Why all the questions?

In the previous section we posited that there are important questions that must be answered and the answers confirmed. All of the questions pivot around the necessity of a new convention, the historical and procedural precedents set during previous conventions, and parliamentary rules and procedures.  You will find that some of the questions asked here have purportedly been answered by one or another of the pro-convention advocacy groups and think tanks. Our contention is that the answers to the questions do not hold up to close examination and must be rejected. And this is where much of the problem discussed earlier lies. The answers given have been taken at face value because the people asking the question have trusted the organizations supplying the answers. And in some cases that trust has been misplaced, with the result being the magnification and propagation of spurious information about the controllability of certain types of conventions.

In researching the answers to these questions we have encountered much scholarship both American and European and spanning the period from the 17th century to the present. Some of the scholarship we examined, especially from the 20th century, contains subtle arguments based on claims of special knowledge of the meaning of key words and phrases from 18th century documents. Much of the argumentation that grows out of the historical evidence is therefore subject to interpretation.
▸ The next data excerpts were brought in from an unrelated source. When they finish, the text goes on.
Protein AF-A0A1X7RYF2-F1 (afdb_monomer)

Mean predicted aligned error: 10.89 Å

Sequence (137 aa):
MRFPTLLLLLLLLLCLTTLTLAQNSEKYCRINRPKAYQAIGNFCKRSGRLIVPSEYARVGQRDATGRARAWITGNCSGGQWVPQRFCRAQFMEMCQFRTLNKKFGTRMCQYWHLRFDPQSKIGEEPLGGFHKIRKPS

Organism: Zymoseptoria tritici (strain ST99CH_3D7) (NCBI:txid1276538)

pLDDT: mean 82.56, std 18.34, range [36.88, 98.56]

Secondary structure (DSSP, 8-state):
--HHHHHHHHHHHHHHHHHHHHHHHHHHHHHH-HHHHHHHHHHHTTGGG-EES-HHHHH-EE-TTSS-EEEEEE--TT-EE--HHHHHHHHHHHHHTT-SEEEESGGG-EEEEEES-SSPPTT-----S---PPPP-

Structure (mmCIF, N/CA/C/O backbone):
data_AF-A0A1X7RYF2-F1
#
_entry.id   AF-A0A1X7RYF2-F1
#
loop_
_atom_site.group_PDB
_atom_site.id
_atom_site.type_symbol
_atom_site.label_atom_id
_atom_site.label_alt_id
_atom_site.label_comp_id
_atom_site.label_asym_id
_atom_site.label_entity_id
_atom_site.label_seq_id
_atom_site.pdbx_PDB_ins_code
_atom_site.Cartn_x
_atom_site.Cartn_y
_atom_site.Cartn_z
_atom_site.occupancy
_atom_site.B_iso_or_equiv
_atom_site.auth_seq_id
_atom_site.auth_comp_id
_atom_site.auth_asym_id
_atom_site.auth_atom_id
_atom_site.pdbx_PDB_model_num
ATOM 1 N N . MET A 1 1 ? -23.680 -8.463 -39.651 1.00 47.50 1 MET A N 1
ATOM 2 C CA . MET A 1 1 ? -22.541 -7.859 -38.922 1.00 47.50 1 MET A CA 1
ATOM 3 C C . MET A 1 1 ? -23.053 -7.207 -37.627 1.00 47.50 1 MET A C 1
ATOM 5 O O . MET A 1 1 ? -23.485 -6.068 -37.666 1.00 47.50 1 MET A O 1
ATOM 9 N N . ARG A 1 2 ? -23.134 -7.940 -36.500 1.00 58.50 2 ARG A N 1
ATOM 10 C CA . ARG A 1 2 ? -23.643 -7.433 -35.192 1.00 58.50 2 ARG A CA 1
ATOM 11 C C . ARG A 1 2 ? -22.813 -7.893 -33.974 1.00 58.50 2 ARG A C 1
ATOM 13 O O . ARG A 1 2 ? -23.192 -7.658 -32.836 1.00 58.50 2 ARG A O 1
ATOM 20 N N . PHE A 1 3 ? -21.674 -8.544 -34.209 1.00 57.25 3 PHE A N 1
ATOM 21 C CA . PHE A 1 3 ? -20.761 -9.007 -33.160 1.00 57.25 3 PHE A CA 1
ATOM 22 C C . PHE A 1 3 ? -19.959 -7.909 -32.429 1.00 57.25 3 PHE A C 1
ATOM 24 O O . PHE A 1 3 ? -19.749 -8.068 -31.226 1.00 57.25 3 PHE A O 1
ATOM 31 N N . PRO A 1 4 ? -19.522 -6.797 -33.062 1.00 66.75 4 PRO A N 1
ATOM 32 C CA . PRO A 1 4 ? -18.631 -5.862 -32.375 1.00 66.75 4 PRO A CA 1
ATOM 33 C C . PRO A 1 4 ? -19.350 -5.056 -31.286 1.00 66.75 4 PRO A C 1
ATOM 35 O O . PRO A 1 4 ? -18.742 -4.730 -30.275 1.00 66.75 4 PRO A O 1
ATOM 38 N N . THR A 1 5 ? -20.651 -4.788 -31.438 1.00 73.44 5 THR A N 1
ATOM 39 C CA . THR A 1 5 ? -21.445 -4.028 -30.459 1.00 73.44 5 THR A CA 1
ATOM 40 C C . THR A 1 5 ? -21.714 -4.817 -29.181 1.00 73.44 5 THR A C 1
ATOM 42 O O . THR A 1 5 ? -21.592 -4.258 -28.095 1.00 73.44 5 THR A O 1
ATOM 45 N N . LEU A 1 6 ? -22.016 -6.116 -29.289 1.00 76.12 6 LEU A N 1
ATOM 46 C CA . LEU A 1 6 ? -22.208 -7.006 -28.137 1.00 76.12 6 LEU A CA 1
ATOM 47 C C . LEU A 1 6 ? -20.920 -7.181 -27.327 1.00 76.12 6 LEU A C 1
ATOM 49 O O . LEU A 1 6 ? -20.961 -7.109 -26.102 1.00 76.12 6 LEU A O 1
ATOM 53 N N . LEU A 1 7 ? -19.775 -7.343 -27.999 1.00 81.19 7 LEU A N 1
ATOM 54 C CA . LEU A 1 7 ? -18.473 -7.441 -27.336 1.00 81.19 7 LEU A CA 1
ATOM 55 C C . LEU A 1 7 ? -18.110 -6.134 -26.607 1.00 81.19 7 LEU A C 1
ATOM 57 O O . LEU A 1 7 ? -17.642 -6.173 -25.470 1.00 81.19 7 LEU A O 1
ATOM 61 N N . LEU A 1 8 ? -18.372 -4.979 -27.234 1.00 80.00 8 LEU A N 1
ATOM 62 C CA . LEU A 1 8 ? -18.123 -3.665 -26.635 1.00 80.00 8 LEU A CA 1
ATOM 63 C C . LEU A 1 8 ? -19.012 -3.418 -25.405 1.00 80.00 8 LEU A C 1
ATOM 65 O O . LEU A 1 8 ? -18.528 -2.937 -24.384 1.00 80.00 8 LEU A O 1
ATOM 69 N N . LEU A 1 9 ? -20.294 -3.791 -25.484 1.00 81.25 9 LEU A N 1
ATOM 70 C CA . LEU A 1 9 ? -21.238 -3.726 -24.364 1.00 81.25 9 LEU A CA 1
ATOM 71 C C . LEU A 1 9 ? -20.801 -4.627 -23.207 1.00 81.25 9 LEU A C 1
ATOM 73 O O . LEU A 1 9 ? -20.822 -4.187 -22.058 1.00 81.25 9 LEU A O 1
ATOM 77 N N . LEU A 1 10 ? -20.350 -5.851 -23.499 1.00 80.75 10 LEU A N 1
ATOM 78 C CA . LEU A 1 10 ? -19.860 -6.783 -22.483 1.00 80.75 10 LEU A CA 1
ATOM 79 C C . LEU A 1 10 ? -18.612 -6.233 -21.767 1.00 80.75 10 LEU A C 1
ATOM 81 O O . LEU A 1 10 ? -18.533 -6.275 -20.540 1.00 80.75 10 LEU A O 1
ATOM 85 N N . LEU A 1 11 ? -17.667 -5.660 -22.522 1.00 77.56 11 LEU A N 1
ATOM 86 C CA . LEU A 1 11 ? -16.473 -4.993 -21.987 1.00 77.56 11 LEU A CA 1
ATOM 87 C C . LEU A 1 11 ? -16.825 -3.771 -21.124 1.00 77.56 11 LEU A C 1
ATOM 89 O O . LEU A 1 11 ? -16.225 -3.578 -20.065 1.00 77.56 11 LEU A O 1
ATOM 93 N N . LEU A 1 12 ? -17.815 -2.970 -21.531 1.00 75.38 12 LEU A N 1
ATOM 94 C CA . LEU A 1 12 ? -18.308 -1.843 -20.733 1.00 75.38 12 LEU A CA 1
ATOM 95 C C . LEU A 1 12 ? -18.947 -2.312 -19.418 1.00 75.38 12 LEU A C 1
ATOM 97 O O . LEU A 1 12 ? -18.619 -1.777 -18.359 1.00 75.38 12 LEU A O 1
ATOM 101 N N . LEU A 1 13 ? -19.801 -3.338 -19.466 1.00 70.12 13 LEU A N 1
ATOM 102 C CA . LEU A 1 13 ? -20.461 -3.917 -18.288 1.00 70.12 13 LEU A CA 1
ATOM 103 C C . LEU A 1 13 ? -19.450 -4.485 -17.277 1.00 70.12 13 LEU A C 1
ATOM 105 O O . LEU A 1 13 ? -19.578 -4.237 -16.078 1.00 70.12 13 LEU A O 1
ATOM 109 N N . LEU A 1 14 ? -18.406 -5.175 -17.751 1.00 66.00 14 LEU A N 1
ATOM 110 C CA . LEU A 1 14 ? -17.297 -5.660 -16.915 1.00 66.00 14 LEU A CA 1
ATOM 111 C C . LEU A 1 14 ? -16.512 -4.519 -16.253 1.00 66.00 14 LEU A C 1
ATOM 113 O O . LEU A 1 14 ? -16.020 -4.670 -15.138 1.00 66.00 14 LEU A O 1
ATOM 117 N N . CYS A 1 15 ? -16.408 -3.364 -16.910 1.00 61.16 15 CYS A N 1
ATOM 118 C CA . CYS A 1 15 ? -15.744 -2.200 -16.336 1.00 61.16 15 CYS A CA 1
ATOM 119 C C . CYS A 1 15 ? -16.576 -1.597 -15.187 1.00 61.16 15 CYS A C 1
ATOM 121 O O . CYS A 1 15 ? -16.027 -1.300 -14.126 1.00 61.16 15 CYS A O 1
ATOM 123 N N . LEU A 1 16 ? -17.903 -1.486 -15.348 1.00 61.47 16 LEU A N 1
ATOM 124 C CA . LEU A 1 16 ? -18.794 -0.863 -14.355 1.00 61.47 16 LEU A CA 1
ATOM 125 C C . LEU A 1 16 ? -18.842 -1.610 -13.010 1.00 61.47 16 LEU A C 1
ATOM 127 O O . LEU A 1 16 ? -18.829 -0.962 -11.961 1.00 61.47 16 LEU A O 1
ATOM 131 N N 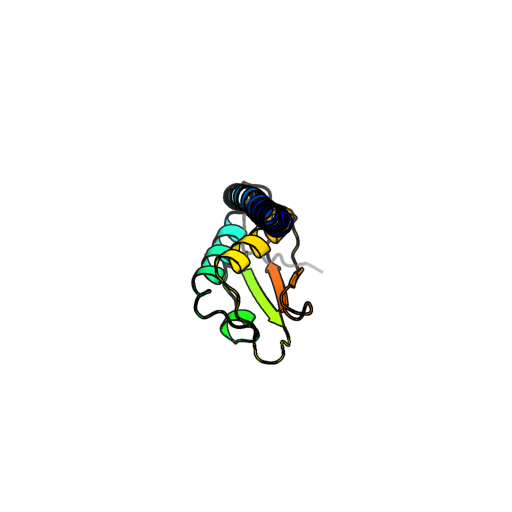. THR A 1 17 ? -18.853 -2.946 -13.007 1.00 59.59 17 THR A N 1
ATOM 132 C CA . THR A 1 17 ? -18.947 -3.742 -11.762 1.00 59.59 17 THR A CA 1
ATOM 133 C C . THR A 1 17 ? -17.731 -3.565 -10.848 1.00 59.59 17 THR A C 1
ATOM 135 O O . THR A 1 17 ? -17.848 -3.611 -9.621 1.00 59.59 17 THR A O 1
ATOM 138 N N . THR A 1 18 ? -16.557 -3.294 -11.425 1.00 57.44 18 THR A N 1
ATOM 139 C CA . THR A 1 18 ? -15.333 -3.052 -10.648 1.00 57.44 18 THR A CA 1
ATOM 140 C C . THR A 1 18 ? -15.345 -1.697 -9.932 1.00 57.44 18 THR A C 1
ATOM 142 O O . THR A 1 18 ? -14.785 -1.576 -8.840 1.00 57.44 18 THR A O 1
ATOM 145 N N . LEU A 1 19 ? -16.030 -0.686 -10.488 1.00 57.66 19 LEU A N 1
ATOM 146 C CA . LEU A 1 19 ? -16.137 0.637 -9.866 1.00 57.66 19 LEU A CA 1
ATOM 147 C C . LEU A 1 19 ? -17.064 0.635 -8.643 1.00 57.66 19 LEU A C 1
ATOM 149 O O . LEU A 1 19 ? -16.754 1.285 -7.641 1.00 57.66 19 LEU A O 1
ATOM 153 N N . THR A 1 20 ? -18.179 -0.099 -8.690 1.00 60.28 20 THR A N 1
ATOM 154 C CA . THR A 1 20 ? -19.165 -0.117 -7.595 1.00 60.28 20 THR A CA 1
ATOM 155 C C . THR A 1 20 ? -18.627 -0.784 -6.328 1.00 60.28 20 THR A C 1
ATOM 157 O O . THR A 1 20 ? -18.856 -0.279 -5.227 1.00 60.28 20 THR A O 1
ATOM 160 N N . LEU A 1 21 ? -17.850 -1.870 -6.454 1.00 59.97 21 LEU A N 1
ATOM 161 C CA . LEU A 1 21 ? -17.209 -2.514 -5.297 1.00 59.97 21 LEU A CA 1
ATOM 162 C C . LEU A 1 21 ? -16.169 -1.597 -4.634 1.00 59.97 21 LEU A C 1
ATOM 164 O O . LEU A 1 21 ? -16.112 -1.509 -3.405 1.00 59.97 21 LEU A O 1
ATOM 168 N N . ALA A 1 22 ? -15.379 -0.879 -5.439 1.00 60.06 22 ALA A N 1
ATOM 169 C CA . ALA A 1 22 ? -14.338 0.013 -4.937 1.00 60.06 22 ALA A CA 1
ATOM 170 C C . ALA A 1 22 ? -14.921 1.146 -4.073 1.00 60.06 22 ALA A C 1
ATOM 172 O O . ALA A 1 22 ? -14.416 1.401 -2.979 1.00 60.06 22 ALA A O 1
ATOM 173 N N . GLN A 1 23 ? -16.026 1.765 -4.502 1.00 63.25 23 GLN A N 1
ATOM 174 C CA . GLN A 1 23 ? -16.704 2.821 -3.736 1.00 63.25 23 GLN A CA 1
ATOM 175 C C . GLN A 1 23 ? -17.198 2.333 -2.365 1.00 63.25 23 GLN A C 1
ATOM 177 O O . GLN A 1 23 ? -17.036 3.029 -1.358 1.00 63.25 23 GLN A O 1
ATOM 182 N N . ASN A 1 24 ? -17.743 1.114 -2.298 1.00 80.12 24 ASN A N 1
ATOM 183 C CA . ASN A 1 24 ? -18.203 0.541 -1.034 1.00 80.12 24 ASN A CA 1
ATOM 184 C C . ASN A 1 24 ? -17.027 0.237 -0.087 1.00 80.12 24 ASN A C 1
ATOM 186 O O . ASN A 1 24 ? -17.054 0.611 1.088 1.00 80.12 24 ASN A O 1
ATOM 190 N N . SER A 1 25 ? -15.953 -0.357 -0.620 1.00 88.62 25 SER A N 1
ATOM 191 C CA . SER A 1 25 ? -14.742 -0.665 0.150 1.00 88.62 25 SER A CA 1
ATOM 192 C C . SER A 1 25 ? -14.087 0.594 0.730 1.00 88.62 25 SER A C 1
ATOM 194 O O . SER A 1 25 ? -13.699 0.619 1.899 1.00 88.62 25 SER A O 1
ATOM 196 N N . GLU A 1 26 ? -14.049 1.683 -0.043 1.00 90.94 26 GLU A N 1
ATOM 197 C CA . GLU A 1 26 ? -13.443 2.942 0.373 1.00 90.94 26 GLU A CA 1
ATOM 198 C C . GLU A 1 26 ? -14.218 3.592 1.527 1.00 90.94 26 GLU A C 1
ATOM 200 O O . GLU A 1 26 ? -13.624 3.953 2.549 1.00 90.94 26 GLU A O 1
ATOM 205 N N . LYS A 1 27 ? -15.552 3.678 1.415 1.00 90.81 27 LYS A N 1
ATOM 206 C CA . LYS A 1 27 ? -16.414 4.188 2.494 1.00 90.81 27 LYS A CA 1
ATOM 207 C C . LYS A 1 27 ? -16.286 3.333 3.753 1.00 90.81 27 LYS A C 1
ATOM 209 O O . LYS A 1 27 ? -16.128 3.879 4.848 1.00 90.81 27 LYS A O 1
ATOM 214 N N . TYR A 1 28 ? -16.324 2.011 3.601 1.00 91.19 28 TYR A N 1
ATOM 215 C CA . TYR A 1 28 ? -16.210 1.081 4.718 1.00 91.19 28 TYR A CA 1
ATOM 216 C C . TYR A 1 28 ? -14.874 1.238 5.449 1.00 91.19 28 TYR A C 1
ATOM 218 O O . TYR A 1 28 ? -14.866 1.386 6.670 1.00 91.19 28 TYR A O 1
ATOM 226 N N . CYS A 1 29 ? -13.758 1.281 4.722 1.00 92.94 29 CYS A N 1
ATOM 227 C CA . CYS A 1 29 ? -12.426 1.450 5.296 1.00 92.94 29 CYS A CA 1
ATOM 228 C C . CYS A 1 29 ? -12.220 2.808 5.953 1.00 92.94 29 CYS A C 1
ATOM 230 O O . CYS A 1 29 ? -11.641 2.873 7.036 1.00 92.94 29 CYS A O 1
ATOM 232 N N . ARG A 1 30 ? -12.739 3.883 5.354 1.00 93.62 30 ARG A N 1
ATOM 233 C CA . ARG A 1 30 ? -12.684 5.221 5.949 1.00 93.62 30 ARG A CA 1
ATOM 234 C C . ARG A 1 30 ? -13.343 5.264 7.329 1.00 93.62 30 ARG A C 1
ATOM 236 O O . ARG A 1 30 ? -12.795 5.886 8.230 1.00 93.62 30 ARG A O 1
ATOM 243 N N . ILE A 1 31 ? -14.489 4.600 7.488 1.00 90.88 31 ILE A N 1
ATOM 244 C CA . ILE A 1 31 ? -15.260 4.590 8.741 1.00 90.88 31 ILE A CA 1
ATOM 245 C C . ILE A 1 31 ? -14.683 3.575 9.736 1.00 90.88 31 ILE A C 1
ATOM 247 O O . ILE A 1 31 ? -14.434 3.907 10.888 1.00 90.88 31 ILE A O 1
ATOM 251 N N . ASN A 1 32 ? -14.446 2.340 9.290 1.00 89.38 32 ASN A N 1
ATOM 252 C CA . ASN A 1 32 ? -14.146 1.215 10.179 1.00 89.38 32 ASN A CA 1
ATOM 253 C C . ASN A 1 32 ? -12.658 1.019 10.456 1.00 89.38 32 ASN A C 1
ATOM 255 O O . ASN A 1 32 ? -12.301 0.380 11.440 1.00 89.38 32 ASN A O 1
ATOM 259 N N . ARG A 1 33 ? -11.778 1.524 9.584 1.00 92.19 33 ARG A N 1
ATOM 260 C CA . ARG A 1 33 ? -10.321 1.344 9.678 1.00 92.19 33 ARG A CA 1
ATOM 261 C C . ARG A 1 33 ? -9.588 2.623 9.258 1.00 92.19 33 ARG A C 1
ATOM 263 O O . ARG A 1 33 ? -8.780 2.586 8.325 1.00 92.19 33 ARG A O 1
ATOM 270 N N . PRO A 1 34 ? -9.820 3.758 9.945 1.00 93.44 34 PRO A N 1
ATOM 271 C CA . PRO A 1 34 ? -9.312 5.066 9.525 1.00 93.44 34 PRO A CA 1
ATOM 272 C C . PRO A 1 34 ? -7.783 5.108 9.393 1.00 93.44 34 PRO A C 1
ATOM 274 O O . PRO A 1 34 ? -7.260 5.747 8.483 1.00 93.44 34 PRO A O 1
ATOM 277 N N . LYS A 1 35 ? -7.050 4.366 10.235 1.00 94.75 35 LYS A N 1
ATOM 278 C CA . LYS A 1 35 ? -5.582 4.267 10.155 1.00 94.75 35 LYS A CA 1
ATOM 279 C C . LYS A 1 35 ? -5.125 3.538 8.892 1.00 94.75 35 LYS A C 1
ATOM 281 O O . LYS A 1 35 ? -4.242 4.026 8.191 1.00 94.75 35 LYS A O 1
ATOM 286 N N . ALA A 1 36 ? -5.758 2.412 8.550 1.00 96.12 36 ALA A N 1
ATOM 287 C CA . ALA A 1 36 ? -5.481 1.718 7.292 1.00 96.12 36 ALA A CA 1
ATOM 288 C C . ALA A 1 36 ? -5.832 2.614 6.096 1.00 96.12 36 ALA A C 1
ATOM 290 O O . ALA A 1 36 ? -5.001 2.799 5.211 1.00 96.12 36 ALA A O 1
ATOM 291 N N . TYR A 1 37 ? -7.007 3.252 6.116 1.00 96.31 37 TYR A N 1
ATOM 292 C CA . TYR A 1 37 ? -7.425 4.212 5.093 1.00 96.31 37 TYR A CA 1
ATOM 293 C C . TYR A 1 37 ? -6.395 5.341 4.894 1.00 96.31 37 TYR A C 1
ATOM 295 O O . TYR A 1 37 ? -6.029 5.648 3.757 1.00 96.31 37 TYR A O 1
ATOM 303 N N . GLN A 1 38 ? -5.868 5.919 5.980 1.00 96.62 38 GLN A N 1
ATOM 304 C CA . GLN A 1 38 ? -4.846 6.965 5.917 1.00 96.62 38 GLN A CA 1
ATOM 305 C C . GLN A 1 38 ? -3.520 6.443 5.344 1.00 96.62 38 GLN A C 1
ATOM 307 O O . GLN A 1 38 ? -2.963 7.076 4.447 1.00 96.62 38 GLN A O 1
ATOM 312 N N . ALA A 1 39 ? -3.033 5.285 5.804 1.00 97.69 39 ALA A N 1
ATOM 313 C CA . ALA A 1 39 ? -1.802 4.678 5.289 1.00 97.69 39 ALA A CA 1
ATOM 314 C C . ALA A 1 39 ? -1.898 4.376 3.781 1.00 97.69 39 ALA A C 1
ATOM 316 O O . ALA A 1 39 ? -0.985 4.711 3.023 1.00 97.69 39 ALA A O 1
ATOM 317 N N . ILE A 1 40 ? -3.031 3.820 3.332 1.00 97.75 40 ILE A N 1
ATOM 318 C CA . ILE A 1 40 ? -3.327 3.560 1.914 1.00 97.75 40 ILE A CA 1
ATOM 319 C C . ILE A 1 40 ? -3.352 4.870 1.129 1.00 97.75 40 ILE A C 1
ATOM 321 O O . ILE A 1 40 ? -2.727 4.983 0.075 1.00 97.75 40 ILE A O 1
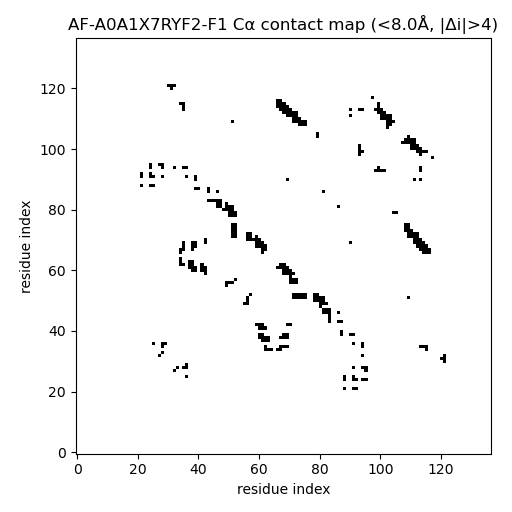ATOM 325 N N . GLY A 1 41 ? -4.044 5.886 1.653 1.00 97.00 41 GLY A N 1
ATOM 326 C CA . GLY A 1 41 ? -4.094 7.211 1.049 1.00 97.00 41 GLY A CA 1
ATOM 327 C C . GLY A 1 41 ? -2.702 7.814 0.872 1.00 97.00 41 GLY A C 1
ATOM 328 O O . GLY A 1 41 ? -2.382 8.297 -0.210 1.00 97.00 41 GLY A O 1
ATOM 329 N N . ASN A 1 42 ? -1.855 7.740 1.897 1.00 96.75 42 ASN A N 1
ATOM 330 C CA . ASN A 1 42 ? -0.488 8.251 1.851 1.00 96.75 42 ASN A CA 1
ATOM 331 C C . ASN A 1 42 ? 0.378 7.510 0.826 1.00 96.75 42 ASN A C 1
ATOM 333 O O . ASN A 1 42 ? 1.104 8.154 0.071 1.00 96.75 42 ASN A O 1
ATOM 337 N N . PHE A 1 43 ? 0.270 6.182 0.757 1.00 97.69 43 PHE A N 1
ATOM 338 C CA . PHE A 1 43 ? 1.024 5.370 -0.196 1.00 97.69 43 PHE A CA 1
ATOM 339 C C . PHE A 1 43 ? 0.581 5.607 -1.649 1.00 97.69 43 PHE A C 1
ATOM 341 O O . PHE A 1 43 ? 1.396 5.862 -2.534 1.00 97.69 43 PHE A O 1
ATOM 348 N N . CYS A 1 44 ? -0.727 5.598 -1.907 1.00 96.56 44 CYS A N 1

And because the interpretation can be based on specialized knowledge, it is also subject to equivocation regarding the meanings of words and phrases to support the case that the writer is working to build.

Words have meaning- and why that matters.

For an illustration of this principle the reader is invited to read and compare Joseph Story’s Commentaries On The Constitution of The United States with Abel P. Upshur’s A Brief Enquiry Into The True Nature And Character Of Our Federal Government, John Taylor of Caroline’s New Views of the Constitution of the United States, and St. George Tucker’s View of the Constitution of the United States. In these 4 volumes, all based on the same basic set of documents and historical facts, the authors draw very different conclusions regarding the original intent of the framers of the Constitution on the subject of the nature of the government created by it. Story (and to a lesser extent commentators like William Rawle in his View of the Constitution of the United States) take a position that the Constitution created a sovereign national government, in effect arguing that not only did the states not retain sovereignty but that they never actually had it, sovereignty having passed from the British Crown directly onto a single united entity in the body of “the people,” the states being mere organizational and administrative entities. Upshur, Taylor, and Tucker all argue that under the polity created by the Constitution the states retain full sovereignty except that which they have voluntarily ceded to a federal government limited by charter for the purpose of presenting a united defense, diplomacy and trade posture to a hostile world. Upshur and Taylor’s works were actually written as direct refutations of the basic premises contained in Story’s Commentaries. In the first position the union created the states; in the second the separate states united to create the union.

These very different arguments grew out of the views of the two major parties at the Constitutional Convention regarding the nature of the new Constitution. The federal position (ironically championed by men labeled “Anti-federalist” by the more propaganda savvy opposition who fought for a national government but labeled themselves “Federalist,” a label which stuck) is the position that eventually prevailed at the Constitutional Convention. Nationalists, deeply disappointed at their failure to eliminate the state governments began to work on strategies for shifting sovereignty from the states. The method they chose was to use the federal judiciary to, in the words of Thomas Jefferson referenced previously, “…make it [the Constitution] a blank paper by construction.” Jefferson meant by construction what we today refer to as deconstruction or the equivocation of key words and phrases in order to create confusion in the reader about what the writer meant. The writer then capitalizes on the confusion to build an argument reconstructing the meanings of the words in support of his position on the issue.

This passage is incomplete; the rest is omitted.